# Corsair 900D keine Reaktion vom Support



## Callisto (3. Januar 2014)

Hallo,

ich habe am 14.12.2013 das Corsair Obsidian 900D gekauft.

Beim zerlegen des Gehäuses wegen der Wasserkühlung, ist mir aufgefallen daß an der linken unteren Türe sich die Abdeckung nicht abschrauben läßt.

Grund war hierfür daß das aufgeschweißte Gewinde der Abdeckplatte sich gelöst hatte und diese sich somit immer mit drehte wenn man die Schraube drehen wollte. Mit etwas gefummele ging das dann.

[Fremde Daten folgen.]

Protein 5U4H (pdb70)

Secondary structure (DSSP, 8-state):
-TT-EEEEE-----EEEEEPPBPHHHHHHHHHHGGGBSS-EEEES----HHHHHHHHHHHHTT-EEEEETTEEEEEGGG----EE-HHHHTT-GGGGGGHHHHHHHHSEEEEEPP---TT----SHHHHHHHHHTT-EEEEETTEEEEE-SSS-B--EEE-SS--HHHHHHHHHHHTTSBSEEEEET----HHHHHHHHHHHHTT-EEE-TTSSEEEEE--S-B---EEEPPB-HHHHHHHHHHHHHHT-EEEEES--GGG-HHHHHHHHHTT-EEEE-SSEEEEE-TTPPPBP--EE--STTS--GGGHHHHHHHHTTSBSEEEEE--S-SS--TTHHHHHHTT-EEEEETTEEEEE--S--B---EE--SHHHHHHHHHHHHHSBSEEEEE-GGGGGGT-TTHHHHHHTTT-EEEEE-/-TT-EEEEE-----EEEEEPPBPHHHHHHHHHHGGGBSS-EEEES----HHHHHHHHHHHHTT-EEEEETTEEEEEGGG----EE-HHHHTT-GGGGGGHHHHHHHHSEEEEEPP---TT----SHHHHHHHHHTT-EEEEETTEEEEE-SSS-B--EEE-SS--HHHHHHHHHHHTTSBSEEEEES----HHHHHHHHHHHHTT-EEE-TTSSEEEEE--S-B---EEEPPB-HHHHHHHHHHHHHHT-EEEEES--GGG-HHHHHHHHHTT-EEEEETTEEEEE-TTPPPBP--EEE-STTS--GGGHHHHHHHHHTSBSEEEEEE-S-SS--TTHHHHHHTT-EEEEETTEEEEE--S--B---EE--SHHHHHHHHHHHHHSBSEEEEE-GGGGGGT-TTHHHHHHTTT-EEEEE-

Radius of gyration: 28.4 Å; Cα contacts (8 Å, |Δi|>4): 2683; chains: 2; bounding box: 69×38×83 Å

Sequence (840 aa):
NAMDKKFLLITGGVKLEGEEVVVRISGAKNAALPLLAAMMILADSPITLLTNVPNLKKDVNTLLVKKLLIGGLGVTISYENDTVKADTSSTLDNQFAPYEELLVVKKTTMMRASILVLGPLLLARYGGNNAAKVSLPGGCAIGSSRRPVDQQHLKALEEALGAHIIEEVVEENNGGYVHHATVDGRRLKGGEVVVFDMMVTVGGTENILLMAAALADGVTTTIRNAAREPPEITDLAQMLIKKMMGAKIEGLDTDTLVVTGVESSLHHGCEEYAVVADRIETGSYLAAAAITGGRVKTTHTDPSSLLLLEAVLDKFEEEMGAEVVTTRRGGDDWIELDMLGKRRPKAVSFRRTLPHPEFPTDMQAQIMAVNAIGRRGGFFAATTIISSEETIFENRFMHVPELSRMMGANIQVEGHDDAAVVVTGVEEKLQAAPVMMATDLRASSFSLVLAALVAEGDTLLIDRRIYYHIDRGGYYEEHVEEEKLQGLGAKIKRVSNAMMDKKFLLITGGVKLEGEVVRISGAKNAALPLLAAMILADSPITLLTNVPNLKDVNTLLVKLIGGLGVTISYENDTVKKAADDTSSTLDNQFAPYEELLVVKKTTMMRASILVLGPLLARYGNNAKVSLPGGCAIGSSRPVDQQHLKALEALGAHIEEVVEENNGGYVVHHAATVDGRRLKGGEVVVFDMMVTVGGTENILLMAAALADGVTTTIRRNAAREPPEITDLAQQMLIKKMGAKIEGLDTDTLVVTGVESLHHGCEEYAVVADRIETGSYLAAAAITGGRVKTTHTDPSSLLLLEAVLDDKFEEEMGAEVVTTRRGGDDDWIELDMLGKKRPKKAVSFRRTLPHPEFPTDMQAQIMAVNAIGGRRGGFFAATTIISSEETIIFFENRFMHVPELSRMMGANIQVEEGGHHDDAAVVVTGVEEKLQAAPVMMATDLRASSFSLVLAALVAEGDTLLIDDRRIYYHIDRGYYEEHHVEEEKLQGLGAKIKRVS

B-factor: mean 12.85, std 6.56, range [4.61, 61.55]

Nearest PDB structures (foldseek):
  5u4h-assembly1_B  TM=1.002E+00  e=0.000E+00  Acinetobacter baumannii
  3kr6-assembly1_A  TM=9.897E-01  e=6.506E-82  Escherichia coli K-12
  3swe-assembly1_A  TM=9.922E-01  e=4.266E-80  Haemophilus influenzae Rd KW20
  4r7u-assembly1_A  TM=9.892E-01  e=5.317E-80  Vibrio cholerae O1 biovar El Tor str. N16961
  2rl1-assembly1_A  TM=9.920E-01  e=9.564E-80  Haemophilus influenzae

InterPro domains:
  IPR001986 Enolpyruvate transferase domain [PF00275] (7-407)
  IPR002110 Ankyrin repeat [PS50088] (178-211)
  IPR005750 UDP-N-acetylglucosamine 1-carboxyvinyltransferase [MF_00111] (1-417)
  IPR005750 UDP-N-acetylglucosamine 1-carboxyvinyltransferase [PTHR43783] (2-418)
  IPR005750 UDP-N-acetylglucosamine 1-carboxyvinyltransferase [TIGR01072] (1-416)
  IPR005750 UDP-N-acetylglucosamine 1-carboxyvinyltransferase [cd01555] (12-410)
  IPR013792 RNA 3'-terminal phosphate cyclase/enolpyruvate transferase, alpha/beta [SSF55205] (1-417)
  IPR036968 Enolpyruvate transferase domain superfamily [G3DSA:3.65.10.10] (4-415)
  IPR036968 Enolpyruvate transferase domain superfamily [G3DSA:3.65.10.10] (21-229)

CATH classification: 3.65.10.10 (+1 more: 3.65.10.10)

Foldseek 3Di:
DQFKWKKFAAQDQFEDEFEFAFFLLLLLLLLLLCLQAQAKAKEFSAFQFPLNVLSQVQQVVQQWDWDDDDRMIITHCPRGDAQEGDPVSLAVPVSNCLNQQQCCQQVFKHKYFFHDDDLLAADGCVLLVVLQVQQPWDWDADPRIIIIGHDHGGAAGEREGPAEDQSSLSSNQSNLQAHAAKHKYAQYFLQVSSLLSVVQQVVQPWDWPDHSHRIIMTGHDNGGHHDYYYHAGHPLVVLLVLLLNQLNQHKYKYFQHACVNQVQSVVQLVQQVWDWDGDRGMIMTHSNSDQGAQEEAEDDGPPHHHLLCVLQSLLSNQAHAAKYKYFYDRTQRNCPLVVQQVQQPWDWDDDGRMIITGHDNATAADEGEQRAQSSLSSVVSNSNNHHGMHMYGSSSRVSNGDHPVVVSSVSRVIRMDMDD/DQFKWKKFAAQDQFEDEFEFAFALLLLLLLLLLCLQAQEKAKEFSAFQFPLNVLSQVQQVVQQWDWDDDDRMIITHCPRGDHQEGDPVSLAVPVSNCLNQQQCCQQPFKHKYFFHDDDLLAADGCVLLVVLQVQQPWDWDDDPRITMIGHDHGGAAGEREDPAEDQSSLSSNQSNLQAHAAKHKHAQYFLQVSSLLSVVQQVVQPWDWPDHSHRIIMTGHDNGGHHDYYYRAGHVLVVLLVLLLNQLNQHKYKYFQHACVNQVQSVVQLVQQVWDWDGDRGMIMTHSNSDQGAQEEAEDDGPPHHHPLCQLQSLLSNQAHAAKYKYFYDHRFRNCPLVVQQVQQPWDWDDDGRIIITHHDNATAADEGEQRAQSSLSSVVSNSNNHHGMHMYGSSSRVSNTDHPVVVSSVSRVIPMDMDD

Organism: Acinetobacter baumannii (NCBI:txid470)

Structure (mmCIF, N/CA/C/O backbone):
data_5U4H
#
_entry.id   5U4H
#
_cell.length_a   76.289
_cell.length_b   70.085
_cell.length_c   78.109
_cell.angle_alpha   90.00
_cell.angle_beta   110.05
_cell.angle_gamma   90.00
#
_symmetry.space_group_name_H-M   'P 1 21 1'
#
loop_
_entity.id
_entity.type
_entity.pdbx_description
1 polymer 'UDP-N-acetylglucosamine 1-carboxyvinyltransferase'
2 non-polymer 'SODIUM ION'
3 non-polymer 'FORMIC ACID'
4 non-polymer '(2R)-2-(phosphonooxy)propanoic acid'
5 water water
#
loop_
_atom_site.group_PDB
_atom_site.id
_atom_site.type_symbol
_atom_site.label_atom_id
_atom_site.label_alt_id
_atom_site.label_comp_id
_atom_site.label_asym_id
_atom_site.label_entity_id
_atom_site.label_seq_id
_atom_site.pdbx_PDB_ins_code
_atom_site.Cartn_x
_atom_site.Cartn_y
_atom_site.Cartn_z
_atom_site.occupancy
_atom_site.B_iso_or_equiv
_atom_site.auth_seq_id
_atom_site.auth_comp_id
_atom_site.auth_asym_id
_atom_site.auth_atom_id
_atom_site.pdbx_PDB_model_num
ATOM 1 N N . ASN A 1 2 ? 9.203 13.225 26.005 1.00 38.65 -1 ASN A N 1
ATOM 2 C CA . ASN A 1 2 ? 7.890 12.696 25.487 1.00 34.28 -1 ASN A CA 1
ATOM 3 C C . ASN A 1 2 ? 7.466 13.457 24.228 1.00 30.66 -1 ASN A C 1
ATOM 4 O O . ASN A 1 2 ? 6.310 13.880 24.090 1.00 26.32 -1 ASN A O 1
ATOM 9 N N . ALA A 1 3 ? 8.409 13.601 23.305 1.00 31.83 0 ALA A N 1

Ich habe daraufhin eine RMA gestellt bei Corsair aber seit dem 14.12.2013 ist da nix passiert , keine Rückinfo nichts. 
*Ticket 6314459*




			Dieser Inhalt steht nur eingeloggten Mitgliedern zur Verfügung.
        




Mit freundlichen Grüßen
Callisto


----------



## Callisto (3. Januar 2014)

Okay der Support hat sich Heute gemeldet  als ob das was mit dem post hier zu tun hat.

Gruß
Calli


----------



## Bluebeard (3. Januar 2014)

Hi Callisto! 

Ist tatsächlich mal Zufall, aber dein Post war schon ganz richtig und hätte dann auch noch mal nachgeholfen. Wir werden uns um das Problem kümmern und dir schnellstmöglich Ersatz beschaffen.

Viele Dank für deine Geduld.

Viele Grüße!


----------



## Callisto (5. Januar 2014)

Hi Bluebeard,

der Kaufbeleg und ein Foto wurden dem Ticket eingefügt.

Ich Danke Euch.

Viele Grüße


----------



## Callisto (15. Januar 2014)

Soo Hallo,

wieder sind 10 Tage vergangen seit dem die Fotos auf dem Ticket sind und nix passiert.

Viele Grüße


----------



## Bluebeard (17. Januar 2014)

Hi Callisto,

hab grade mal reingeschaut. Leider hast du nach dem hochladen direkt im Ticket keinen Kommentar hinterlassen. Somit ist es untergegangen. Ich werde mich sofort drum kümmern.

Viele Grüße!


----------